I finally realized I wasn't all that stupid, but my elitist interventionist profs at Carleton hadn't been all that bright either.
Wouldn't it be wonderful if students could go through these exposures to other ideas more efficiently than I did? Unfortunately, I fear increasing numbers of students are exposed to less and less critical thinking and fewer and fewer programmes and professors and courses challenging ideas this way.
A classroom, even a few classrooms, cannot provide the depth of exposure to new ideas that I experienced during my four years at Carleton College plus two years at Chicago Theological Seminary.
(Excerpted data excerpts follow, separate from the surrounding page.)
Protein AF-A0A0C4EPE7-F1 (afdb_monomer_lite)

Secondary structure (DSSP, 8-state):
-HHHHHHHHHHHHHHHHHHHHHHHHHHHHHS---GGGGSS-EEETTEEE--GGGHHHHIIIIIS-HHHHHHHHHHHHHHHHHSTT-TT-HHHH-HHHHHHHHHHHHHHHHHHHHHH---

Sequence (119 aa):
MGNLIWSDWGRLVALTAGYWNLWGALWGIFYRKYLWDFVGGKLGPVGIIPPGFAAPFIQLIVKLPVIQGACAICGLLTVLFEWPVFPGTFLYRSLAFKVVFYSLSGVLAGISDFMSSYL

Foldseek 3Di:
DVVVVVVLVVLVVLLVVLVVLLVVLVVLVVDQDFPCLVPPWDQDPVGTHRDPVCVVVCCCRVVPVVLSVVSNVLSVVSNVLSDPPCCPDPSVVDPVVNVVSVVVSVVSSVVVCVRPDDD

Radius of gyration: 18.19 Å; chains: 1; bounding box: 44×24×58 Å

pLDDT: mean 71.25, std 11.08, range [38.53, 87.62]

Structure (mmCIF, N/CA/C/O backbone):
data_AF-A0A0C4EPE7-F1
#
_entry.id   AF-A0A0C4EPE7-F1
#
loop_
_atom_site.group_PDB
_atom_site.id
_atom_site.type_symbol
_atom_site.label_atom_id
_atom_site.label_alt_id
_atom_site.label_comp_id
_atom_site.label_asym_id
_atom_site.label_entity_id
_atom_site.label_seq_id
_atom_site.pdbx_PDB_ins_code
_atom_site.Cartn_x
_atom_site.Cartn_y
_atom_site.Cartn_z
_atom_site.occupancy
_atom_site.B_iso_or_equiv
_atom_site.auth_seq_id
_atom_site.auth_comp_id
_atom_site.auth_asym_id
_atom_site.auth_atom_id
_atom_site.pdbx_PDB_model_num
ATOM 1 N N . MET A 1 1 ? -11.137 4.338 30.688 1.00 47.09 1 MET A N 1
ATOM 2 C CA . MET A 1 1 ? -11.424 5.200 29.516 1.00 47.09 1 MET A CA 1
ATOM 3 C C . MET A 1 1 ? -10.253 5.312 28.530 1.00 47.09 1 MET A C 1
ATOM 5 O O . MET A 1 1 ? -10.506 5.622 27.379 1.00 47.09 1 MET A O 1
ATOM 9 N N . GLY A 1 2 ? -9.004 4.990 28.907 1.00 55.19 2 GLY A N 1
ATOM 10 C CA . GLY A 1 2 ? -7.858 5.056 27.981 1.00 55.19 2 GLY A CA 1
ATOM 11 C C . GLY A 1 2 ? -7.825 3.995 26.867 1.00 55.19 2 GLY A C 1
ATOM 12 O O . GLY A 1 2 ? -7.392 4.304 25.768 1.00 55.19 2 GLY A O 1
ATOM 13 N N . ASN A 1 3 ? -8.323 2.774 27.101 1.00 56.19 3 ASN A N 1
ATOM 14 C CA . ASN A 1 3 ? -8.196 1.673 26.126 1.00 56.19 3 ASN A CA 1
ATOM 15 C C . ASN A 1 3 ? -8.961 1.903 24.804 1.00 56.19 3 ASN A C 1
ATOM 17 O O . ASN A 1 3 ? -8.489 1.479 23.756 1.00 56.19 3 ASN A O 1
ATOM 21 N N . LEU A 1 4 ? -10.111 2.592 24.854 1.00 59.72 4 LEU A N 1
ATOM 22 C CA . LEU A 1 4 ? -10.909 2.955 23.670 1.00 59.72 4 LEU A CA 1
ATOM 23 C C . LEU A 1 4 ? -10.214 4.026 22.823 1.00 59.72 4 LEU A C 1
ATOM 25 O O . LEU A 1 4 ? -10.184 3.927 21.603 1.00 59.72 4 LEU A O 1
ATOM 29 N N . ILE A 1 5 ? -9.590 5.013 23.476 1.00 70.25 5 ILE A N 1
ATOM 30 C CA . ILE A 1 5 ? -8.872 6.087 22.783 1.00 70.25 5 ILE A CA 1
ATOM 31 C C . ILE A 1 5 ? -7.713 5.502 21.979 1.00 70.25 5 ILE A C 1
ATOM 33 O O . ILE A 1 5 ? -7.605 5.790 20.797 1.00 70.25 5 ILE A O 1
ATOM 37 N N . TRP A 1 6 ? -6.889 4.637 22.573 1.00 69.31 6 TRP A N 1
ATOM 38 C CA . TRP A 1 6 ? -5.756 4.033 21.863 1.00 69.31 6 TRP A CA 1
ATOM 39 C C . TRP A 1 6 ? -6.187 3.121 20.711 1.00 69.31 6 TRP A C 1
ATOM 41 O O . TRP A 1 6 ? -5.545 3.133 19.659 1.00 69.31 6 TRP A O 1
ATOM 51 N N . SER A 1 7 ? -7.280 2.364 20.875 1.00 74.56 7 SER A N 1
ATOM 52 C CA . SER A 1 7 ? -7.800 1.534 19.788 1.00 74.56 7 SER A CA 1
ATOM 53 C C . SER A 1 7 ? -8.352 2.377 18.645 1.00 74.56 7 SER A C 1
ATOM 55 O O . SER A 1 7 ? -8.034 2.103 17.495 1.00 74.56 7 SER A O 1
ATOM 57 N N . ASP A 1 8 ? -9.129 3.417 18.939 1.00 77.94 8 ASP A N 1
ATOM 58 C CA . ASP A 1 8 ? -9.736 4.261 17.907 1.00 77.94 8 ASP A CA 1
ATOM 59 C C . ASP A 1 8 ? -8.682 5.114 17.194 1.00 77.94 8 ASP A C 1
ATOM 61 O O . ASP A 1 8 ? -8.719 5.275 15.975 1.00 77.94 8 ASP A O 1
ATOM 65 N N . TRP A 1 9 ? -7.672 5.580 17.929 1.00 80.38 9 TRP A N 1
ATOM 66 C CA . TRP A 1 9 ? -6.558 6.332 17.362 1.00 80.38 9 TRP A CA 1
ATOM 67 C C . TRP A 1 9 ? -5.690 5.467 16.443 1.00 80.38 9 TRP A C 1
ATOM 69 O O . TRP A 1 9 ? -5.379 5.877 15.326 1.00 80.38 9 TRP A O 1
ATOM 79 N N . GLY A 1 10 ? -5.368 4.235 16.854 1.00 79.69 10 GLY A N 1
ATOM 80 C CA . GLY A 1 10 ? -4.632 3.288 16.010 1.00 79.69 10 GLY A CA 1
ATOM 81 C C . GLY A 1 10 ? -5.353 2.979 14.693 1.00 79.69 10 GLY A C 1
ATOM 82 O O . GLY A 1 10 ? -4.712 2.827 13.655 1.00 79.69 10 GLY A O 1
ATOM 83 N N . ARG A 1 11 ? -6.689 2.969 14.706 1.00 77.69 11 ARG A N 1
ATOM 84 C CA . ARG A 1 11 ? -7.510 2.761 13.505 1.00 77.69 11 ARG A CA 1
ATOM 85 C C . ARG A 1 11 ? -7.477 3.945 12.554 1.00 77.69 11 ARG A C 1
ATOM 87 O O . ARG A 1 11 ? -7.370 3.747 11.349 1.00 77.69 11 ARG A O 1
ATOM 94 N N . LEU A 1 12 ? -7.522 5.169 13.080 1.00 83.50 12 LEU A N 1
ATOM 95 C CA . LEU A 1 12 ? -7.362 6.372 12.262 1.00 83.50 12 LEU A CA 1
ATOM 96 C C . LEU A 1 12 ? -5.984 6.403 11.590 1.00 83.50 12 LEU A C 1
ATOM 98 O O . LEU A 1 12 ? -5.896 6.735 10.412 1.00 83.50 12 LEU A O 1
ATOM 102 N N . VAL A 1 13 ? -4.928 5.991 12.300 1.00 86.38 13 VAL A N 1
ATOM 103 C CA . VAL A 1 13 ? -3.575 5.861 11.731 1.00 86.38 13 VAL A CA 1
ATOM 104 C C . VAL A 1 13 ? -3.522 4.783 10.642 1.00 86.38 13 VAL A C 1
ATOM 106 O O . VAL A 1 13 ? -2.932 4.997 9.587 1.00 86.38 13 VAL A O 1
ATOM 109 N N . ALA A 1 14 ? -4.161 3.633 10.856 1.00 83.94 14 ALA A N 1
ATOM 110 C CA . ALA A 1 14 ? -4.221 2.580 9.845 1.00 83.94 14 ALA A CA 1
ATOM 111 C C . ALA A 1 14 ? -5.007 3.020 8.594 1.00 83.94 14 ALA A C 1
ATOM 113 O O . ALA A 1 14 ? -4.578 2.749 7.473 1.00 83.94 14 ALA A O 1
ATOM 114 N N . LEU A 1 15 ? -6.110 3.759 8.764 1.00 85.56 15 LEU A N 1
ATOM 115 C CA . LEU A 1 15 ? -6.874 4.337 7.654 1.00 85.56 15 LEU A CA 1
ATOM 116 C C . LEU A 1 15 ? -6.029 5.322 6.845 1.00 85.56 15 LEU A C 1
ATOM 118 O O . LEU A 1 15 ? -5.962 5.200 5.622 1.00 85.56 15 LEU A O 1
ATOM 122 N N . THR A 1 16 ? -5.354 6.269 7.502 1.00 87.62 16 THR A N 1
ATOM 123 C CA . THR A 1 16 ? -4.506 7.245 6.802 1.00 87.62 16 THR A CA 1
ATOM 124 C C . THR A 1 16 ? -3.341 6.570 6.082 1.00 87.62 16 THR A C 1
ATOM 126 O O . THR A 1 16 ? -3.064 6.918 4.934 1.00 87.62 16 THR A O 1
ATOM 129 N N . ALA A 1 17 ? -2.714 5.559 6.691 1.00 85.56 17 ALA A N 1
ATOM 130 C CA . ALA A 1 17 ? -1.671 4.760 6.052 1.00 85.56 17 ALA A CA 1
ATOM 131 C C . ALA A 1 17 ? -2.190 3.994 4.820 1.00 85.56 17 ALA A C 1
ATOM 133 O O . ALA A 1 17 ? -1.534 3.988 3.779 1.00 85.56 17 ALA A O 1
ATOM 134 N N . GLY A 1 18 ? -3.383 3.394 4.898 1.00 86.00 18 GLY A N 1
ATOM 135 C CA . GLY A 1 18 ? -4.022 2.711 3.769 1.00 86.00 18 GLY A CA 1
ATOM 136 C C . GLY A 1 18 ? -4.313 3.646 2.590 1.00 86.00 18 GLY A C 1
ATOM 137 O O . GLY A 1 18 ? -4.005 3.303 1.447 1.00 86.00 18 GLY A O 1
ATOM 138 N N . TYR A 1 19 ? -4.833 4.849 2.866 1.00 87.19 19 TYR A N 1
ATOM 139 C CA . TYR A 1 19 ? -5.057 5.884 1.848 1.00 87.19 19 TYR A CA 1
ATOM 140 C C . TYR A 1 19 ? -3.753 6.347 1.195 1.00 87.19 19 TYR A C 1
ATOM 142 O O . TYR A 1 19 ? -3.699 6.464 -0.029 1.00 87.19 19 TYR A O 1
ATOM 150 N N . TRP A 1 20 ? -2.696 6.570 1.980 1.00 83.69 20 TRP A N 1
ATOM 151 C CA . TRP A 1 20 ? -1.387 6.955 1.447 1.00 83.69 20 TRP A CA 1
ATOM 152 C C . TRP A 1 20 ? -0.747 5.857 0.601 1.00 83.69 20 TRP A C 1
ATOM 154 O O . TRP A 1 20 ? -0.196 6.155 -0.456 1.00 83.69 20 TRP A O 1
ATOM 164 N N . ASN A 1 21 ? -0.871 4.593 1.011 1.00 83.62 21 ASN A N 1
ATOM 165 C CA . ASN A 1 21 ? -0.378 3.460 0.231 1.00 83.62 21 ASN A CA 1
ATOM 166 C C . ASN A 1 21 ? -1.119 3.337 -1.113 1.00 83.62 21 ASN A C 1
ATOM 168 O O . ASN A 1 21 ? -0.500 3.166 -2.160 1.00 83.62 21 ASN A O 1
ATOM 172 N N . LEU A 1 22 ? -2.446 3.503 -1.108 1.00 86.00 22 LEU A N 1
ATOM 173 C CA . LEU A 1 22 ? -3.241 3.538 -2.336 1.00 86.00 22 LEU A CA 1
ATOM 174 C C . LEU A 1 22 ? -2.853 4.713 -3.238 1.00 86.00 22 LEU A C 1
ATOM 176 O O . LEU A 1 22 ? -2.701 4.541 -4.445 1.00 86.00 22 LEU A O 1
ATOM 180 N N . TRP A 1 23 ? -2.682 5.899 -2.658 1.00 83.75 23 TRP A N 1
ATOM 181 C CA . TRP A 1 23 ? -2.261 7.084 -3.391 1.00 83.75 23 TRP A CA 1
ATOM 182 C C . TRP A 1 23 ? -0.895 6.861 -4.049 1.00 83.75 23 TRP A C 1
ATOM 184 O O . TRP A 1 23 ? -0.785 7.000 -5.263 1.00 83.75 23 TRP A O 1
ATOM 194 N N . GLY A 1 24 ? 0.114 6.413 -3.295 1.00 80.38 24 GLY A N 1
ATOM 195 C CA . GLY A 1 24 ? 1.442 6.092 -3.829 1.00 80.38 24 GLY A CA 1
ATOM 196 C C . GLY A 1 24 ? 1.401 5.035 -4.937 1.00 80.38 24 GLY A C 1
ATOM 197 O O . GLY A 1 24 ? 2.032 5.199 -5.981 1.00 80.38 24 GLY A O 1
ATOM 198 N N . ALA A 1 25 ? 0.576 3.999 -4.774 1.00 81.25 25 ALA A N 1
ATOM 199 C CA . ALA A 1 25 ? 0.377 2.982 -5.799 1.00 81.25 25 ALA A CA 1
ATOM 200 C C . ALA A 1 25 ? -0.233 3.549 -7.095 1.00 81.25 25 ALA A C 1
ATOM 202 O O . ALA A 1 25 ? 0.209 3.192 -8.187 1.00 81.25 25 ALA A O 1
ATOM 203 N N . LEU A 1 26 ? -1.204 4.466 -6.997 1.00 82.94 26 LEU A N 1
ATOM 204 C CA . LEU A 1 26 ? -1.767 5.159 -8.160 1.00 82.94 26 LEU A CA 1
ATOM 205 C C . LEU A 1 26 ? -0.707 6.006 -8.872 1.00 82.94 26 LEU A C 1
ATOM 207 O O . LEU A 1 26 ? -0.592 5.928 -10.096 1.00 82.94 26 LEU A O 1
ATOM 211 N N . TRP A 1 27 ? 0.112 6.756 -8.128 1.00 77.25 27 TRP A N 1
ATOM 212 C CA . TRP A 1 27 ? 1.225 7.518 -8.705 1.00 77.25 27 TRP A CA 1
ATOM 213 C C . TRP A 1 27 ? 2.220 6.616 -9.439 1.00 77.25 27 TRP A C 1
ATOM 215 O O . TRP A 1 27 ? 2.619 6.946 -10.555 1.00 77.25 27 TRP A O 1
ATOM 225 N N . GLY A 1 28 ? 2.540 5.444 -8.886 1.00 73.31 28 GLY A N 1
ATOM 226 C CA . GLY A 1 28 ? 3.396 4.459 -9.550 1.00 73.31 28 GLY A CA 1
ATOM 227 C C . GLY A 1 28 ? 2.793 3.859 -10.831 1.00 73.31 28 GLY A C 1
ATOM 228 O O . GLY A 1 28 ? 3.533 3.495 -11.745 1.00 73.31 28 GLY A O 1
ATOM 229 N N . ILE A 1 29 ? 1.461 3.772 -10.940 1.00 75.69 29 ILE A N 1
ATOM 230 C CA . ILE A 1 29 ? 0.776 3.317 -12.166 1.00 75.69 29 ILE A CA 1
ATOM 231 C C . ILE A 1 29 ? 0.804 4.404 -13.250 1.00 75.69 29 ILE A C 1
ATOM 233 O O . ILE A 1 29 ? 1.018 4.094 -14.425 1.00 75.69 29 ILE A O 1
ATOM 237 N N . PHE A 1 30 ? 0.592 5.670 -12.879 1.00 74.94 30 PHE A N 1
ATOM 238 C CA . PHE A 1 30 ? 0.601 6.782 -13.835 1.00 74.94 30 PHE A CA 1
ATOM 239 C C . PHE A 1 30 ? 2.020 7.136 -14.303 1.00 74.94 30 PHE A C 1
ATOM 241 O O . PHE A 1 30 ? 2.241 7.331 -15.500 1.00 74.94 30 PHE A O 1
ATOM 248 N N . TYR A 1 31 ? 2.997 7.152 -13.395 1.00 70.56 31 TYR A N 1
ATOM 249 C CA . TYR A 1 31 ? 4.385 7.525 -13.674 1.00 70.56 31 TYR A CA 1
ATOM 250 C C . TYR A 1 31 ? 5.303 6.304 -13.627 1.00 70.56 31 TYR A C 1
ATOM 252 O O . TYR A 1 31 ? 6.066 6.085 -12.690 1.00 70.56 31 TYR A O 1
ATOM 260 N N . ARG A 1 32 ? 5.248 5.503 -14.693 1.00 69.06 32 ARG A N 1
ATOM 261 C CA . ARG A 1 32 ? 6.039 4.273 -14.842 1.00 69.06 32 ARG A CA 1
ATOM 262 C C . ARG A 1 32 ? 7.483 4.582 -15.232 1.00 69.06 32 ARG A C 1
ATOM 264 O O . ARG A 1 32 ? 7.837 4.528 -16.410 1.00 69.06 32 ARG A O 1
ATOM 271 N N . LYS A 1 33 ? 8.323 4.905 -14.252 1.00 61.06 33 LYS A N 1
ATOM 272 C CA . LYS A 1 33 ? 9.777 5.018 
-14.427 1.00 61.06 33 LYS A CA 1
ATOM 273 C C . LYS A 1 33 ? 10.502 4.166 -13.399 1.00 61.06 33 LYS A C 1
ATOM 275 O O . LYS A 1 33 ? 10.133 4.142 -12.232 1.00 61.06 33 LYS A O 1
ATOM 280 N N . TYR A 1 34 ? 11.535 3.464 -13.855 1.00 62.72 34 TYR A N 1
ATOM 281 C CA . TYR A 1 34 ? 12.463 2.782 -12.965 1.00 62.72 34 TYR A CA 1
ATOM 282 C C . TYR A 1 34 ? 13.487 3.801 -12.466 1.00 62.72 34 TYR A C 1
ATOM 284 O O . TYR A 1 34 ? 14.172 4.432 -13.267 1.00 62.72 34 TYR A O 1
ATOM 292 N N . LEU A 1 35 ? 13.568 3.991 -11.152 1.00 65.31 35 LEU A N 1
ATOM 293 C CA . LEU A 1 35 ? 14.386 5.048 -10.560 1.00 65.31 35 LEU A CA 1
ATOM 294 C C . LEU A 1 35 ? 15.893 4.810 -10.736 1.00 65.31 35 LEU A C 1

Perhaps I am generalizing too broadly from my own experiences and my own attitudes, but I think professors' egos are too weak, for the most part, for us to provide unbiased and even-handed approaches to conflicting approaches; we won't tolerate much criticism.
It especially cannot happen within a given department.
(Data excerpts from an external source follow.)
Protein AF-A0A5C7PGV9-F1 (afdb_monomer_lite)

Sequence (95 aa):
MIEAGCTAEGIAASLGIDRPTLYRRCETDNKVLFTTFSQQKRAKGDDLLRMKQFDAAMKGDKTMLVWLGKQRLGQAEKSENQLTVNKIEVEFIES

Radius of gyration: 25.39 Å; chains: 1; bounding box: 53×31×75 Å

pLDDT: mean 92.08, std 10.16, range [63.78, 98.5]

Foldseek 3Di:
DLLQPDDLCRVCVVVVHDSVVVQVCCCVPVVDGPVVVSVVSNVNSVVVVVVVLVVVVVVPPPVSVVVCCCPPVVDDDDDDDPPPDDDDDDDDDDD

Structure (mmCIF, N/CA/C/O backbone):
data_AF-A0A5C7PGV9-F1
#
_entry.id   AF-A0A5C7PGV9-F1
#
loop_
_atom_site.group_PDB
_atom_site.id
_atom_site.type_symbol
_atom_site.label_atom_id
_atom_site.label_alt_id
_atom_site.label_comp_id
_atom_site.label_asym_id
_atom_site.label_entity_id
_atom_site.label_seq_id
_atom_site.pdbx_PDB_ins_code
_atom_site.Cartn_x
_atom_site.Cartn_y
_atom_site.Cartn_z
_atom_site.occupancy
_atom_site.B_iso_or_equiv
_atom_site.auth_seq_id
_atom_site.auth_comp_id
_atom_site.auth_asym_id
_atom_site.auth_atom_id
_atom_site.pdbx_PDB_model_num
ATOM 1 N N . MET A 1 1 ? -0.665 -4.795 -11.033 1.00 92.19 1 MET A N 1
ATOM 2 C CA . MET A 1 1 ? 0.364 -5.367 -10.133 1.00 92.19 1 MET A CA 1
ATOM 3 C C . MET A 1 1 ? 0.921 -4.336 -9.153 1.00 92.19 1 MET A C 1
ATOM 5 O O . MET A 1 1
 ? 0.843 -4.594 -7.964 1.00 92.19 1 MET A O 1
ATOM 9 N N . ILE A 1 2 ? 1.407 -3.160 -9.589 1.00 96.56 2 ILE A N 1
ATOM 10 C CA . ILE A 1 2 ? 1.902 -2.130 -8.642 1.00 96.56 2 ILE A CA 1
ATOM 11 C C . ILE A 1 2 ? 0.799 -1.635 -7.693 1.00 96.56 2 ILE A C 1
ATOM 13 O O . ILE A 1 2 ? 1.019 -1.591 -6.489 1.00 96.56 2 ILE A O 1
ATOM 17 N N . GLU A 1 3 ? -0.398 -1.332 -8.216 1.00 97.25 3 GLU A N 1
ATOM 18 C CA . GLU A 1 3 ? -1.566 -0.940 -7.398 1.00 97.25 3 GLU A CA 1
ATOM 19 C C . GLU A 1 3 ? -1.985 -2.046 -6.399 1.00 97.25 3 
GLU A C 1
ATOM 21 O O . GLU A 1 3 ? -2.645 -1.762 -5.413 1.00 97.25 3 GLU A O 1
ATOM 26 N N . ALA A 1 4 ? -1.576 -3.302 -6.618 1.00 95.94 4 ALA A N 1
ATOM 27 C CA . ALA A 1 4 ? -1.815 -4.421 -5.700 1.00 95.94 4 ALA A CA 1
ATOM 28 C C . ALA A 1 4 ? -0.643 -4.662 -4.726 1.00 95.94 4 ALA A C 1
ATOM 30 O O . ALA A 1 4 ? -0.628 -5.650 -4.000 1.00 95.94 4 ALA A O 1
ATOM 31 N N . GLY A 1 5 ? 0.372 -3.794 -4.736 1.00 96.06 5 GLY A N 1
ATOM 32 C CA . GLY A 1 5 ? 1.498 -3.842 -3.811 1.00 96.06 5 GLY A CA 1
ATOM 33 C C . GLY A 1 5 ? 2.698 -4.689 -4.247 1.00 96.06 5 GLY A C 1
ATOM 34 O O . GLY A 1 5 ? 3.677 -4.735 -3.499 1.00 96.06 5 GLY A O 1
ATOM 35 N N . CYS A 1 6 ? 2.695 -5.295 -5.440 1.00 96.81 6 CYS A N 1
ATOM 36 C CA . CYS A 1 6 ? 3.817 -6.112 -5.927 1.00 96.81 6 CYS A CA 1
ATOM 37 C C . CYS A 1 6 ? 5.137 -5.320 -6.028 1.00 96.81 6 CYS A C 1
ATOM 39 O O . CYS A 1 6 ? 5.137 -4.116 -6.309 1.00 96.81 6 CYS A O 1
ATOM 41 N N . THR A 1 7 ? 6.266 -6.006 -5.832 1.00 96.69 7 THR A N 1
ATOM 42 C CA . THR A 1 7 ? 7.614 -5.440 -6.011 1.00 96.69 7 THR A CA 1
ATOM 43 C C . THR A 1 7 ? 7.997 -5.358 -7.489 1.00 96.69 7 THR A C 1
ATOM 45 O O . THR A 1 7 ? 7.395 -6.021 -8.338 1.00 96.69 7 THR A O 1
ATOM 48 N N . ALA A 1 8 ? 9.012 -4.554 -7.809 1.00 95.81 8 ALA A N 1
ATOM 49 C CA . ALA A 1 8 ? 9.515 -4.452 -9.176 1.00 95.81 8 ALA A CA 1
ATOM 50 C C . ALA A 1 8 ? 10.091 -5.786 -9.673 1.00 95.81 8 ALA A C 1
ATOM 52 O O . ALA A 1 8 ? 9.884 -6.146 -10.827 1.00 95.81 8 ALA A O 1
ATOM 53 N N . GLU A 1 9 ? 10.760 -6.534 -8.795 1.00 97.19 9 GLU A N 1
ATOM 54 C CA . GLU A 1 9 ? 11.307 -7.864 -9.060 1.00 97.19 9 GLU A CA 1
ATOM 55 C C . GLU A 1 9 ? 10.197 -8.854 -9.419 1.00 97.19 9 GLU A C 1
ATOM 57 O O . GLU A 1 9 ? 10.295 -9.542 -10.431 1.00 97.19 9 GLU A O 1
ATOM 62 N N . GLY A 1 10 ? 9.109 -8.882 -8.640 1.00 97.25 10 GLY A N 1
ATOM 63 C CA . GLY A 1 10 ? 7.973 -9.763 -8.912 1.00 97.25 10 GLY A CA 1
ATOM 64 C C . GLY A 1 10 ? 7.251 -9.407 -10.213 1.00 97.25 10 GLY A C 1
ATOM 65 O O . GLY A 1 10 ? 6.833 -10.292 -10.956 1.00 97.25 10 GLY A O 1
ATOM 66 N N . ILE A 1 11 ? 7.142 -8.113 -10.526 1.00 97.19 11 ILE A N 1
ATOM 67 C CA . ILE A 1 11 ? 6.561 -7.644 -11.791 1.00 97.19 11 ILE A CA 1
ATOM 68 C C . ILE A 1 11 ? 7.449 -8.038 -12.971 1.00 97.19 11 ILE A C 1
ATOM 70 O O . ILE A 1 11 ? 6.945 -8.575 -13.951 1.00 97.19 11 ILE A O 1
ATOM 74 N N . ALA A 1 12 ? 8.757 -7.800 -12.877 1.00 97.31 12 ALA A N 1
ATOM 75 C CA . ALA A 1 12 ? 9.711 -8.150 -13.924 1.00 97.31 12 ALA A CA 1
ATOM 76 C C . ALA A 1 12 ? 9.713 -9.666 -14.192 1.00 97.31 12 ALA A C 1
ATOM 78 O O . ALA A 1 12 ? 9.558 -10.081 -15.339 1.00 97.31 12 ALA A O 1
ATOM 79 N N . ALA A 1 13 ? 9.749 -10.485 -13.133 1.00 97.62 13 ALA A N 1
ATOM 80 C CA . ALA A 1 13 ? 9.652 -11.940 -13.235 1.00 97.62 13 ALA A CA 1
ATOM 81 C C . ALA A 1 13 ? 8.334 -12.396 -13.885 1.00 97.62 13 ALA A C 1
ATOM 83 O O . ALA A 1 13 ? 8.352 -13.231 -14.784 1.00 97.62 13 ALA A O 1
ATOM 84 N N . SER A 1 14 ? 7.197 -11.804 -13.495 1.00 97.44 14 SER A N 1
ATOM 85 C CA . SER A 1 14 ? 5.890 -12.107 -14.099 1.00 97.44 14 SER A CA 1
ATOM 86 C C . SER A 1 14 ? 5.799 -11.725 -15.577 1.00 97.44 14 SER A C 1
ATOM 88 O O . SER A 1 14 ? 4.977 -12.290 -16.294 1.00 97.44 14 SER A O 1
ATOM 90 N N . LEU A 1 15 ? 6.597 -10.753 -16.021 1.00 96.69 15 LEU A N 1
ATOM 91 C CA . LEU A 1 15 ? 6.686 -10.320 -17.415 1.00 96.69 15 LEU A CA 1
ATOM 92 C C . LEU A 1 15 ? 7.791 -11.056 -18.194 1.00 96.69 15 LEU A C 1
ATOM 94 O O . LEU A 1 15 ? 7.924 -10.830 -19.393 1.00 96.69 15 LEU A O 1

How long would a Keynesian elitist interventionist last in the economics department at George Mason University [GMU]? Students there, while being exposed to very bright people, will likely never be taught by such economists.
How many students at the Ivy League schools are taught by Ayn Rand scholars? Hunh. Few, I suspect.
We drum our opponents out of our departments with the (often unspoken) belief that if they don't think the way we do, they are obviously not very bright.
In my own economics department at The University of Western Ontario, we lost one senior economist who had (horrors!) Keynesian leanings. Also we hired a few exceptional young scholars from Yale a couple of times who, after being here a year or two left. And you know what? I was glad they left then, and I'm still glad they left because I thought what they were teaching was crap (oops: misguided).
Still, to learn critical thinking, students need to be exposed to that stuff, to question and be questioned, to have our own views and approaches challenged. I just don't think it can happen in one department or institution.
Maybe it can happen at a place like George Mason where undergraduates are undoubtedly subjected to more interventionist views in other departments.
An alternative might be to bring in guest professors to teach for a term, making sure they teach from a different perspective. That sounds nice, but generally I doubt it would work very well. To caricature myself, I would never want any Keynesian intellectual elitist interventionists teaching at MY school, so that's probably not a very realistic alternative very often. [To its credit, the Carleton economics department tried to hire George Hilton (the economist, not the actor) when they received funding for an endowed chair; he ended up, appropriately, at UCLA].
Another alternative might be to encourage students to take a term or a year studying elsewhere. Yet again, I'd rather have my economics students study at GMU than at some Ivy interventionist school (well, maybe if they had classes from Greg Mankiw it would be ok at Harvard, but you get my drift).
To learn critical thinking, students need to be challenged and pushed and questioned, and they need this from many different perspectives.
I doubt that large gubmnt-funded universities can provide these experiences. And so, like the article that prompted me to write this post, I despair.